Why does redux {any new js} rename everything software engineering standardised? - hackerfromthefu
Looking at js frameworks lately it seems they broadly prevent developers from benefiting fully from previous software engineering knowledge.<p>Not by just reinventing the wheel regularly - everyone knows they do that all the time, there&#x27;s even a handy industry term for it now, Javascript Fatigue.<p>What they do is even more insidious - they make up new words for existing industry terms. Then sometime they confuse further by redefining existing words with completely different meanings (see &#x27;middleware&#x27; below).<p>It was helpful to just say Javascript Fatigue above as most readers will instantly grok what I&#x27;m talking about. Industry standard naming is a solved issue called Design Patterns.<p>Redux is one of the culprits of renaming that is popular and to keep updated I&#x27;m learning it. Should be quick with my 20 years development and constant learning! But hahaha as they didn&#x27;t use industry standard terms for anything.<p>Here’s Redux summarised with patterns: 
Redux is a data storage framework, based on the Command, Event Sourcing and CQRS patterns.<p>But instead we got e.g. http:&#x2F;&#x2F;redux.js.org&#x2F;docs&#x2F;recipes&#x2F;ReducingBoilerplate.html<p>Command - &#x27;actions&#x27; in redux
Factory - &#x27;action creators&#x27; 
Decorator - &#x27;middleware&#x27;<p>Middleware, <i>middleware</i>, geez. If they aren&#x27;t going to use the industry standard term for the pattern they&#x27;re using, why pick a word already industry standard then use it completely differently, confusing developers as well as search engines,  wasting the authors time as literally most of the page is re-explaining why you would use these industry patterns, which could be simple links to the patterns definitions for anyone who didn&#x27;t know it yet. Their page would be 1&#x2F;4 the size, writing &amp; reading time, and an order of magnitude easier to understand!
======
closed
I think a critical point to consider is that an "industry" is often not as
monolithic as it may first seem. In my experience, people with similar
interests in statistics / machine learning, and psychology / neuroscience
regularly rename old terms (sometimes without even realizing there's an "old
term" to rename).

Once someone has put language out there, and is benefitting from brand appeal,
they're not always motivated to rename everything, especially if no one
pointed out the old term until long after their work was out there. Once
people have invested time in learning the new terms, they might not be
strongly motivated to remap them onto old terms.

------
CyberFonic
There are many reasons for the problem you describe. Some that I can think of
are:

There are a lot of self-taught programmers. Even the good ones are only aware
of a small portion of the accumulated 40+ years of knowledge in CS and SE -
theory and practice. So they re-invent techniques, methods, etc thinking they
have discovered something new. Since much of the literature is secreted behind
paywalls, you can't really blame them.

I have noticed some academics have a fondness for "putting old wine in new
bottles" and applying fancy new labels. Then when you do a keyword search
their "new" method, technique, framework, etc they look like inventive
geniuses. Many young academics also suffer from problem as described above.

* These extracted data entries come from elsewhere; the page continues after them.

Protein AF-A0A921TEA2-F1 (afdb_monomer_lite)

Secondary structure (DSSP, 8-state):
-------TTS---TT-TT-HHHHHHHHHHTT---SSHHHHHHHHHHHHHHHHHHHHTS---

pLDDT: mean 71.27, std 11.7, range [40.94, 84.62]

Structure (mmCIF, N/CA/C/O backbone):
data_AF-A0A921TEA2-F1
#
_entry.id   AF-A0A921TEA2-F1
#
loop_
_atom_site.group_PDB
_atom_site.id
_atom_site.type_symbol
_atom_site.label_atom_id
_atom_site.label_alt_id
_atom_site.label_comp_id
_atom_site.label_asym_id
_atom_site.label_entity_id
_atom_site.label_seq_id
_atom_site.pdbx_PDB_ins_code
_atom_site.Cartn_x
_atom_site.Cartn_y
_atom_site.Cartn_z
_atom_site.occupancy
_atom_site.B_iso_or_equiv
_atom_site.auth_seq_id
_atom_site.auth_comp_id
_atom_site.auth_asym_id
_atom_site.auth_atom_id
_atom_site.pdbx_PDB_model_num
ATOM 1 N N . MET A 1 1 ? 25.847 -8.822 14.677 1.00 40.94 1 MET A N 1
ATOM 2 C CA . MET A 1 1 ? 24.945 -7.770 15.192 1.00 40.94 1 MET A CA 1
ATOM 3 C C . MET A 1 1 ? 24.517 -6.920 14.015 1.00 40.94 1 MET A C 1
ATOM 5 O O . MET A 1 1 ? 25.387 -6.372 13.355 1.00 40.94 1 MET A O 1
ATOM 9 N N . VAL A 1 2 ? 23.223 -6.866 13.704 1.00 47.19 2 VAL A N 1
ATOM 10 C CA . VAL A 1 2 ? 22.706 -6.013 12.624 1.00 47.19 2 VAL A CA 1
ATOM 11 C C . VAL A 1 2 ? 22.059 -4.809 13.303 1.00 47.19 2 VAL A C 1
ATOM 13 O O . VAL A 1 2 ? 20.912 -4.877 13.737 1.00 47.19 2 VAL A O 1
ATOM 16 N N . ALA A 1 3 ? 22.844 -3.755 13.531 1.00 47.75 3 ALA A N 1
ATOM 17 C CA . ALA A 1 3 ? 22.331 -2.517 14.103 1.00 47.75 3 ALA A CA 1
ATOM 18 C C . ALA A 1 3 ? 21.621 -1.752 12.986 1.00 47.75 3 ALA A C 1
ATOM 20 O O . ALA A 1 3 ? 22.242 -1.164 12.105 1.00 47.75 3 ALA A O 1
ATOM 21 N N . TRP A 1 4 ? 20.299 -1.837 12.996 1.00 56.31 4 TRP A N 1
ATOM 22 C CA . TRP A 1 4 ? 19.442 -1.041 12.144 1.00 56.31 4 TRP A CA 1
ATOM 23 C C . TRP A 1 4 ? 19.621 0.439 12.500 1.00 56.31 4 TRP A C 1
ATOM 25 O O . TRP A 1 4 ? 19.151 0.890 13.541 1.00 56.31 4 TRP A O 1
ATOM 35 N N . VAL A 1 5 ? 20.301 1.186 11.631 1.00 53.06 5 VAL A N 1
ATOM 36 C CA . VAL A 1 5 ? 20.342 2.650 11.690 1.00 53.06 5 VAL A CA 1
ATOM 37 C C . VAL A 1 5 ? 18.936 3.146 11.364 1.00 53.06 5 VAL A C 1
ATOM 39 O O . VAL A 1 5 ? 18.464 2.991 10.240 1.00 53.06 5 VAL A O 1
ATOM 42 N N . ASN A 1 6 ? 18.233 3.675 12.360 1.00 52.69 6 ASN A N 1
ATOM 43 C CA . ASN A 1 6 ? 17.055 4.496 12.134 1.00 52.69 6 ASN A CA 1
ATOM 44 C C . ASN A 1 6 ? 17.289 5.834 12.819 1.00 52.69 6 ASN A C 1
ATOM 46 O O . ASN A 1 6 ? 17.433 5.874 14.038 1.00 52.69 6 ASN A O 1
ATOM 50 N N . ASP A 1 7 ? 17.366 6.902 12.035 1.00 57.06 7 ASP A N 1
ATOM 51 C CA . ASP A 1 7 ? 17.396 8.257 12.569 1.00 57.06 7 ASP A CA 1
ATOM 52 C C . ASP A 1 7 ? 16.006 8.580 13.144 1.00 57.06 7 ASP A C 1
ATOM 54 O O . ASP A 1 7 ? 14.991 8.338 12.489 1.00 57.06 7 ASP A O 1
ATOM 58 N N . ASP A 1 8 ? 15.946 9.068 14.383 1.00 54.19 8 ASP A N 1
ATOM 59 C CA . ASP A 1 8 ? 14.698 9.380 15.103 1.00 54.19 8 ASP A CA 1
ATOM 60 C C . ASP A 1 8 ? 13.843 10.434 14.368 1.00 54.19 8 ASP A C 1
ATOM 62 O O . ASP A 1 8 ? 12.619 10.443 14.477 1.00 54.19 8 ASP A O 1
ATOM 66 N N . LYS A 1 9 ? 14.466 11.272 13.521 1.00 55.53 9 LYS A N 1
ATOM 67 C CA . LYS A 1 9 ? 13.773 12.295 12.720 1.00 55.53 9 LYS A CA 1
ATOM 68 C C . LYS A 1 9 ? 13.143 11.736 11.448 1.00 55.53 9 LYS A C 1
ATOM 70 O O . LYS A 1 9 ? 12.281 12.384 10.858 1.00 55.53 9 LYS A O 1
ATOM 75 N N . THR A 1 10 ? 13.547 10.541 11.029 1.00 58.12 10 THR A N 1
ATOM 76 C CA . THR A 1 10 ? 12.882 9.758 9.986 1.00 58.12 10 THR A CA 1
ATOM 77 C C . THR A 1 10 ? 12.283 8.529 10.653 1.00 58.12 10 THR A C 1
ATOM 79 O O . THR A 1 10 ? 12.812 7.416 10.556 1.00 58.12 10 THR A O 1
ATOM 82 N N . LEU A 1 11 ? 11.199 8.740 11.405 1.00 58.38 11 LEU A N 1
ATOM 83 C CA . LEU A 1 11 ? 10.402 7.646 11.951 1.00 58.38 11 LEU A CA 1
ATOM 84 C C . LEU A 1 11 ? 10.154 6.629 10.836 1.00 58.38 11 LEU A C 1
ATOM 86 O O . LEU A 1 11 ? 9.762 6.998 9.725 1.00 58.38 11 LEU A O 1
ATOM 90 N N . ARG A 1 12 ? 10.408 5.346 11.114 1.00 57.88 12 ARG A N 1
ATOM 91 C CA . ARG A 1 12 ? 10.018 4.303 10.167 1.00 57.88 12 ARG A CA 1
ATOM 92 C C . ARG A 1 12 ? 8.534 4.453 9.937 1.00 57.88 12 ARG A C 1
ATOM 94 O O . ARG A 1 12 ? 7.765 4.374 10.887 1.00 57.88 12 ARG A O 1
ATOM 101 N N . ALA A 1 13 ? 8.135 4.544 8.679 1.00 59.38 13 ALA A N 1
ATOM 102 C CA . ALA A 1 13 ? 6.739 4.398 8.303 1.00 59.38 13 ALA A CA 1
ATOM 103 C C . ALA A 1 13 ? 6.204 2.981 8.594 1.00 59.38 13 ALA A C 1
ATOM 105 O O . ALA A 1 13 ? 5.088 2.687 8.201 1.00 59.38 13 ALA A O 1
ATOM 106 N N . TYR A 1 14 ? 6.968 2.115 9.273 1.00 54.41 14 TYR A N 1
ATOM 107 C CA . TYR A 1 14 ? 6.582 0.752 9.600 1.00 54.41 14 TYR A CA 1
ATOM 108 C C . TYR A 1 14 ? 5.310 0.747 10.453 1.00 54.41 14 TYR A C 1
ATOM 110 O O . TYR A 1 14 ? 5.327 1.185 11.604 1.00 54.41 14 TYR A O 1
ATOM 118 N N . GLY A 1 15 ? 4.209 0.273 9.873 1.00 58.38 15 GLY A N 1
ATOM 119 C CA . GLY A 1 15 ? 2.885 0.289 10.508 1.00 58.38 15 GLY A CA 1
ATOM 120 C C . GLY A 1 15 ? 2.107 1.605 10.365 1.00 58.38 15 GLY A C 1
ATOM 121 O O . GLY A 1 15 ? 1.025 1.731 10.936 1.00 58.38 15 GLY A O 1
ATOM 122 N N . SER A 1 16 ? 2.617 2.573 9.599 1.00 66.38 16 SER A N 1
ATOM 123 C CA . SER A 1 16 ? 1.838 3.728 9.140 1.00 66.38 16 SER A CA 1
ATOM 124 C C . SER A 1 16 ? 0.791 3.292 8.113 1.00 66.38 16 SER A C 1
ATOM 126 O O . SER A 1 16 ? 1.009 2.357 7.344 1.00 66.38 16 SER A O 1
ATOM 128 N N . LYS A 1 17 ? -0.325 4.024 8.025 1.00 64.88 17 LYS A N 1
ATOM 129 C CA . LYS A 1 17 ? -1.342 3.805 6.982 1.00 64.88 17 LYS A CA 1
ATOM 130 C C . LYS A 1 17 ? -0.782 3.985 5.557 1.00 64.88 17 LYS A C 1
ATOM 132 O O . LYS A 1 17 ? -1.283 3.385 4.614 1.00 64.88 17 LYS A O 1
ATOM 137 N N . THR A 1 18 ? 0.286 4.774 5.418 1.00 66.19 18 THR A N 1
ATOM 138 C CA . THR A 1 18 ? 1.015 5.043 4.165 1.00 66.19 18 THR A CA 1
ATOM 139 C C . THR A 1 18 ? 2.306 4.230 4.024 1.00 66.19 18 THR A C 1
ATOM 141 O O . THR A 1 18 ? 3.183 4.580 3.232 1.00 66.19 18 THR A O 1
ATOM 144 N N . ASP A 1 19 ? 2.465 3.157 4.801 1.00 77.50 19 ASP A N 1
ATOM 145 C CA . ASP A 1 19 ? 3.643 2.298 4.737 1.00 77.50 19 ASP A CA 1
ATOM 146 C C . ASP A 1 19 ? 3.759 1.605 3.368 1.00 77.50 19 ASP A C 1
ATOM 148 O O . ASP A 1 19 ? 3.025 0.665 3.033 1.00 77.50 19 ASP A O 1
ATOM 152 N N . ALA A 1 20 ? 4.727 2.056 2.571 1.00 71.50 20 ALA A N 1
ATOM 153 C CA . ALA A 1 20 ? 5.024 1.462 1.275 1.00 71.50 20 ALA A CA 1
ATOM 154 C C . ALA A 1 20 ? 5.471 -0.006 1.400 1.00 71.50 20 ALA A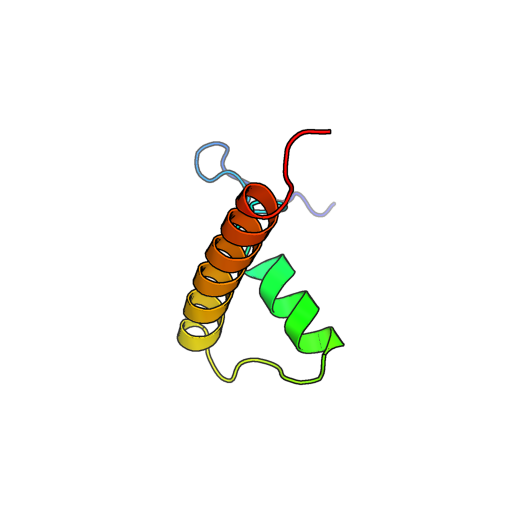 C 1
ATOM 156 O O . ALA A 1 20 ? 5.211 -0.794 0.493 1.00 71.50 20 ALA A O 1
ATOM 157 N N . TYR A 1 21 ? 6.089 -0.409 2.518 1.00 74.00 21 TYR A N 1
ATOM 158 C CA . TYR A 1 21 ? 6.530 -1.790 2.727 1.00 74.00 21 TYR A CA 1
ATOM 159 C C . TYR A 1 21 ? 5.348 -2.737 2.952 1.00 74.00 21 TYR A C 1
ATOM 161 O O . TYR 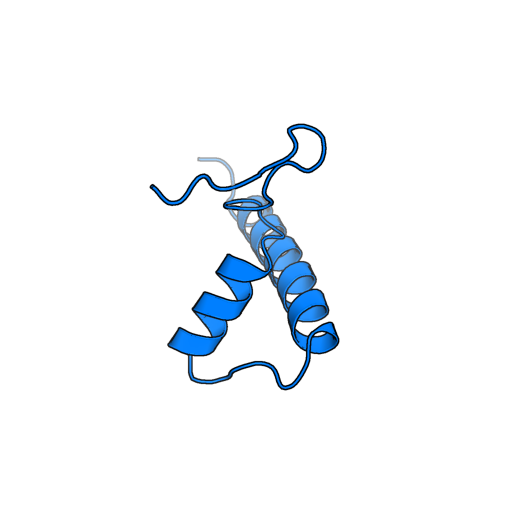A 1 21 ? 5.286 -3.799 2.333 1.00 74.00 21 TYR A O 1
ATOM 169 N N . ALA A 1 22 ? 4.381 -2.341 3.786 1.00 75.50 22 ALA A N 1
ATOM 170 C CA . ALA A 1 22 ? 3.159 -3.115 4.007 1.00 75.50 22 ALA A CA 1
ATOM 171 C C . ALA A 1 22 ? 2.335 -3.250 2.715 1.00 75.50 22 ALA A C 1
ATOM 173 O O . ALA A 1 22 ? 1.856 -4.338 2.397 1.00 75.50 22 ALA A O 1
ATOM 174 N N . THR A 1 23 ? 2.243 -2.167 1.938 1.00 75.94 23 THR A N 1
ATOM 175 C CA . THR A 1 23 ? 1.538 -2.152 0.647 1.00 75.94 23 THR A CA 1
ATOM 176 C C . THR A 1 23 ? 2.210 -3.076 -0.372 1.00 75.94 23 THR A C 1
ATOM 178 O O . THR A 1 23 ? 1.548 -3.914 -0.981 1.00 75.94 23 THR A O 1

You simply get no respect if you confess to using a framework, technique,
methodology that was in widespread use 10+ years ago. It's always way cooler
to be using whatever the popular flavour of the day might be.

------
hackerfromthefu
A quick look to see what industry has learned about this issue suggests that
open standards are the solution? What do you think?
[https://sourcemaking.com/antipatterns/continuous-
obsolescenc...](https://sourcemaking.com/antipatterns/continuous-obsolescence)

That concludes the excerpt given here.